Por Germán Danilo Hernández *
Una de las frases más repetidas en todas las protestas y revueltas populares en América Latina, y en otras naciones del mundo, en la antesala o durante el desarrollo de confrontaciones con la fuerza pública, es “el pueblo uniformado también es explotado”. Una especie de recorderis a militares y policías sobre su origen, para intentar persuadirlos de no arremeter en contra de la integridad de los manifestantes.
No obstante, a pesar de su fundamento y de su constante repetición, la frase pocas veces logra su cometido. Con las primeras escaramuzas los uniformados, entrenados especialmente para ello, hacen uso de la fuerza, en ocasiones de manera desmedida, independientemente de la orientación ideológica del régimen que defienden por lealtad o por deber. La brutalidad policial se repite, en países con gobiernos de derecha, de centro o de izquierda.
En Colombia los abusos para reprimir la protesta social siempre han estado presentes, solo que ahora es más fácil dejarlos en evidencia. Ello explica las imágenes que circulan en redes sociales y en medios de comunicación, con violentas arremetidas y crueles palizas selectivas de policías o militares contra jóvenes estudiantes o trabajadores manifestantes.
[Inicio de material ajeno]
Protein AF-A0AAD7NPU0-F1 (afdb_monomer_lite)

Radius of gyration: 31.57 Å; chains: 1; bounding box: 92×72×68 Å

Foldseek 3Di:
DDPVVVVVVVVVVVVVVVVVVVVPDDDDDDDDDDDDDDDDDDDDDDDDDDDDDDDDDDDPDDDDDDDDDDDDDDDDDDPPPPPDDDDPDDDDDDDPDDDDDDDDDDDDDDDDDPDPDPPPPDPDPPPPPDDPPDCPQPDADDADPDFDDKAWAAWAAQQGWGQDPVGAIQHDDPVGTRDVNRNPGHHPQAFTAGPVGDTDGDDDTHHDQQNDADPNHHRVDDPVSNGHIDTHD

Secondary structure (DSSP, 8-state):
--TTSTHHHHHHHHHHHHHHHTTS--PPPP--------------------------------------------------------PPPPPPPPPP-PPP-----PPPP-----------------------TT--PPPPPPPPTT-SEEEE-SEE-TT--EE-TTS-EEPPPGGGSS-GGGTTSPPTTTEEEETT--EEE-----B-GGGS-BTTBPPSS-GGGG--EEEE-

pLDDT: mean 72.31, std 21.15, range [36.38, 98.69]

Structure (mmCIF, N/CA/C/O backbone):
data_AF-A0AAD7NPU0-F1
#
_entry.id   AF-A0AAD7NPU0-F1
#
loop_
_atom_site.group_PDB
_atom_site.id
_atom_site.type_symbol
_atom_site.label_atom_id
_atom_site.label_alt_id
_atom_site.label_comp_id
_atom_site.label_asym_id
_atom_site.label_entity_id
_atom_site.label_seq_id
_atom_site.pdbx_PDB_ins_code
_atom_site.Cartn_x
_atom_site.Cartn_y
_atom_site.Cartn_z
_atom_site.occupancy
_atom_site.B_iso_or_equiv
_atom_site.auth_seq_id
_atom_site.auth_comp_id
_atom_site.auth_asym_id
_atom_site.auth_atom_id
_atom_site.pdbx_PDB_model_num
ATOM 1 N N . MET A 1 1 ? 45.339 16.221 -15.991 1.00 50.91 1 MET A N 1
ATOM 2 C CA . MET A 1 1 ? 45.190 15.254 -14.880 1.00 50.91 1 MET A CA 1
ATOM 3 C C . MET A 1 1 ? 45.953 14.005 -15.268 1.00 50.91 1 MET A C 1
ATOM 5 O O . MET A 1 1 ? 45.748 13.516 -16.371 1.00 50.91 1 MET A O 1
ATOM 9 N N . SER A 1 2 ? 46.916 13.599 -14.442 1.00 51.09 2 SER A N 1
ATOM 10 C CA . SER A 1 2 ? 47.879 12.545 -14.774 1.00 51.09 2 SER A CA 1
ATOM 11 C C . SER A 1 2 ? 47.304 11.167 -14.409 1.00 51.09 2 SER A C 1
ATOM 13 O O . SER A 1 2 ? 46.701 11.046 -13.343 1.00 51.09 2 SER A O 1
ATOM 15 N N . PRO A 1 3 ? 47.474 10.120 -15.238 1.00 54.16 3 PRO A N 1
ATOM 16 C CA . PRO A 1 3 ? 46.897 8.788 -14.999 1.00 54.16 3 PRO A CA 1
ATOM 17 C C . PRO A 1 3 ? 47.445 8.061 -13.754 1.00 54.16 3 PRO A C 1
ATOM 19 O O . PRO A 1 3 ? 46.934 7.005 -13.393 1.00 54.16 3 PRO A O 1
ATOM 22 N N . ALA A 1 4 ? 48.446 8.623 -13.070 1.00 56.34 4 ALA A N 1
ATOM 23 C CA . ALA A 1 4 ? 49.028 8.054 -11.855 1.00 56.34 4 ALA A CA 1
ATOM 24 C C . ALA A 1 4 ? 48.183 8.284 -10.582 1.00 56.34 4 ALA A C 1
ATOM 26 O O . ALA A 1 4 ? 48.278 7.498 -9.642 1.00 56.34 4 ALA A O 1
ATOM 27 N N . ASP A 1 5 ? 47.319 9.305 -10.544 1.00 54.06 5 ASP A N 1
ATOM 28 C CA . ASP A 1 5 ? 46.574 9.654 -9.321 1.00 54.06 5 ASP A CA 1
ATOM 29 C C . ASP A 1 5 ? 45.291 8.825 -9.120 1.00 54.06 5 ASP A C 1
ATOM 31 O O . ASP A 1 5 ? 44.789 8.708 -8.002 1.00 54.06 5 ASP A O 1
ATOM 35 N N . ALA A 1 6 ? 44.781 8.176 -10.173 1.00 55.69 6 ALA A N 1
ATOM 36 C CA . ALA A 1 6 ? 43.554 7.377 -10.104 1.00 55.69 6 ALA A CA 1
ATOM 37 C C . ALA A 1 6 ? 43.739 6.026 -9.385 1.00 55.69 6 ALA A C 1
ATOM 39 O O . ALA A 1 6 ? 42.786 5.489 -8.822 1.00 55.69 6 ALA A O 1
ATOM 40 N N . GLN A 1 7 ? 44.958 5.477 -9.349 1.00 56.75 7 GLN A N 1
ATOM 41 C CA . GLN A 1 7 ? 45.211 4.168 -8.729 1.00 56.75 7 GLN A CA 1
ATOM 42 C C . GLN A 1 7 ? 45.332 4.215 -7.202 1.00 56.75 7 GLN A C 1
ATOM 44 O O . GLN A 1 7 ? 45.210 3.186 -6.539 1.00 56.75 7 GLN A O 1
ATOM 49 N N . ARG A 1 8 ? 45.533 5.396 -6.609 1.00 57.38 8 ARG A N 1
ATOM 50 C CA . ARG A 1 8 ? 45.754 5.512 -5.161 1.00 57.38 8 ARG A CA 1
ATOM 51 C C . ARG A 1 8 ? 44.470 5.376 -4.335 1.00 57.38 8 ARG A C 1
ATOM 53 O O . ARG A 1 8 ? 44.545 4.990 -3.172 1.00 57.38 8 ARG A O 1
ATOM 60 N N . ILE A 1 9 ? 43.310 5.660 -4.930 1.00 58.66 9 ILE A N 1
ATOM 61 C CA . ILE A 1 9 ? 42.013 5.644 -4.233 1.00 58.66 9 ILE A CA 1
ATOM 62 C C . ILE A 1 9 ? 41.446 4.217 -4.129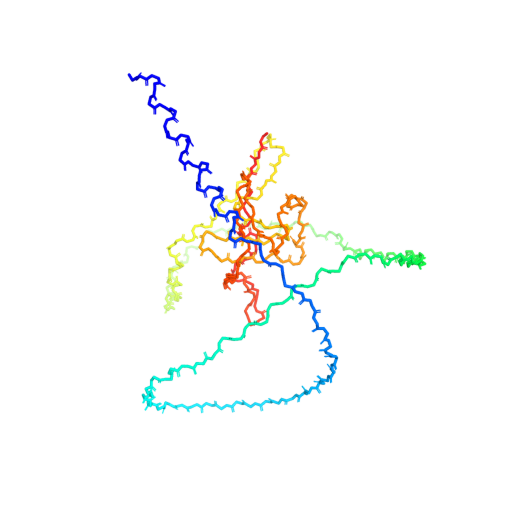 1.00 58.66 9 ILE A C 1
ATOM 64 O O . ILE A 1 9 ? 40.847 3.879 -3.111 1.00 58.66 9 ILE A O 1
ATOM 68 N N . GLY A 1 10 ? 41.700 3.346 -5.115 1.00 59.72 10 GLY A N 1
ATOM 69 C CA . GLY A 1 10 ? 41.213 1.957 -5.095 1.00 59.72 10 GLY A CA 1
ATOM 70 C C . GLY A 1 10 ? 41.772 1.131 -3.930 1.00 59.72 10 GLY A C 1
ATOM 71 O O . GLY A 1 10 ? 41.027 0.456 -3.228 1.00 59.72 10 GLY A O 1
ATOM 72 N N . ASN A 1 11 ? 43.066 1.280 -3.630 1.00 61.84 11 ASN A N 1
ATOM 73 C CA . ASN A 1 11 ? 43.752 0.441 -2.638 1.00 61.84 11 ASN A CA 1
ATOM 74 C C . ASN A 1 11 ? 43.366 0.718 -1.169 1.00 61.84 11 ASN A C 1
ATOM 76 O O . ASN A 1 11 ? 43.774 -0.035 -0.281 1.00 61.84 11 ASN A O 1
ATOM 80 N N . GLN A 1 12 ? 42.629 1.798 -0.877 1.00 61.00 12 GLN A N 1
ATOM 81 C CA . GLN A 1 12 ? 42.179 2.092 0.492 1.00 61.00 12 GLN A CA 1
ATOM 82 C C . GLN A 1 12 ? 40.832 1.447 0.840 1.00 61.00 12 GLN A C 1
ATOM 84 O O . GLN A 1 12 ? 40.602 1.143 2.009 1.00 61.00 12 GLN A O 1
ATOM 89 N N . LEU A 1 13 ? 39.969 1.193 -0.146 1.00 59.66 13 LEU A N 1
ATOM 90 C CA . LEU A 1 13 ? 38.664 0.565 0.083 1.00 59.66 13 LEU A CA 1
ATOM 91 C C . LEU A 1 13 ? 38.795 -0.932 0.400 1.00 59.66 13 LEU A C 1
ATOM 93 O O . LEU A 1 13 ? 38.155 -1.413 1.335 1.00 59.66 13 LEU A O 1
ATOM 97 N N . ASP A 1 14 ? 39.701 -1.638 -0.279 1.00 63.81 14 ASP A N 1
ATOM 98 C CA . ASP A 1 14 ? 39.914 -3.074 -0.048 1.00 63.81 14 ASP A CA 1
ATOM 99 C C . ASP A 1 14 ? 40.491 -3.383 1.347 1.00 63.81 14 ASP A C 1
ATOM 101 O O . ASP A 1 14 ? 40.149 -4.394 1.963 1.00 63.81 14 ASP A O 1
ATOM 105 N N . GLN A 1 15 ? 41.306 -2.483 1.912 1.00 66.00 15 GLN A N 1
ATOM 106 C CA . GLN A 1 15 ? 41.853 -2.664 3.265 1.00 66.00 15 GLN A CA 1
ATOM 107 C C . GLN A 1 15 ? 40.801 -2.506 4.372 1.00 66.00 15 GLN A C 1
ATOM 109 O O . GLN A 1 15 ? 40.949 -3.097 5.443 1.00 66.00 15 GLN A O 1
ATOM 114 N N . LEU A 1 16 ? 39.735 -1.733 4.136 1.00 65.62 16 LEU A N 1
ATOM 115 C CA . LEU A 1 16 ? 38.654 -1.585 5.110 1.00 65.62 16 LEU A CA 1
ATOM 116 C C . LEU A 1 16 ? 37.737 -2.820 5.115 1.00 65.62 16 LEU A C 1
ATOM 118 O O . LEU A 1 16 ? 37.311 -3.260 6.184 1.00 65.62 16 LEU A O 1
ATOM 122 N N . ALA A 1 17 ? 37.491 -3.408 3.939 1.00 66.94 17 ALA A N 1
ATOM 123 C CA . ALA A 1 17 ? 36.675 -4.612 3.788 1.00 66.94 17 ALA A CA 1
ATOM 124 C C . ALA A 1 17 ? 37.315 -5.827 4.482 1.00 66.94 17 ALA A C 1
ATOM 126 O O . ALA A 1 17 ? 36.669 -6.476 5.305 1.00 66.94 17 ALA A O 1
ATOM 127 N N . ALA A 1 18 ? 38.613 -6.063 4.257 1.00 66.62 18 ALA A N 1
ATOM 128 C CA . ALA A 1 18 ? 39.338 -7.175 4.880 1.00 66.62 18 ALA A CA 1
ATOM 129 C C . ALA A 1 18 ? 39.410 -7.073 6.418 1.00 66.62 18 ALA A C 1
ATOM 131 O O . ALA A 1 18 ? 39.506 -8.084 7.115 1.00 66.62 18 ALA A O 1
ATOM 132 N N . ARG A 1 19 ? 39.342 -5.856 6.978 1.00 69.56 19 ARG A N 1
ATOM 133 C CA . ARG A 1 19 ? 39.395 -5.643 8.432 1.00 69.56 19 ARG A CA 1
ATOM 134 C C . ARG A 1 19 ? 38.070 -5.946 9.135 1.00 69.56 19 ARG A C 1
ATOM 136 O O . ARG A 1 19 ? 38.102 -6.345 10.297 1.00 69.56 19 ARG A O 1
ATOM 143 N N . MET A 1 20 ? 36.924 -5.779 8.469 1.00 65.75 20 MET A N 1
ATOM 144 C CA . MET A 1 20 ? 35.622 -6.097 9.076 1.00 65.75 20 MET A CA 1
ATOM 145 C C . MET A 1 20 ? 35.341 -7.603 9.136 1.00 65.75 20 MET A C 1
ATOM 147 O O . MET A 1 20 ? 34.656 -8.057 10.050 1.00 65.75 20 MET A O 1
ATOM 151 N N . GLU A 1 21 ? 35.910 -8.390 8.223 1.00 61.25 21 GLU A N 1
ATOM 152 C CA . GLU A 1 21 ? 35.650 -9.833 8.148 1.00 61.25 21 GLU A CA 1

En la práctica, la dinámica de la confrontación callejera es “socialmente aceptada”; por ello los uniformados van preparados con cascos, chalecos, escudos, bastones de mando, gases lacrimógenos, bombas aturdidoras y chorros de agua, mientras que a los manifestantes que deciden hacer resistencia, se les ‘valida’ el lanzamiento de piedras y artefactos no mortales, para que las refriegas terminen sin consecuencias mayores.
Pero en simultánea con la práctica vergonzosa y condenable de la brutalidad policial, también se registra en los últimos tiempos una creciente agresión contra personal uniformado, por parte de grupos minoritarios, aparentemente infiltrados en marchas y manifestaciones, que deslegitiman la protesta social.
También han sido virales las imágenes de violentas agresiones de encapuchados en contra de grupos de policías, con ataques coordinados a quemarropa, usando armas contundentes y bombas incendiarias, que parecieran tener la intención deliberada de matar.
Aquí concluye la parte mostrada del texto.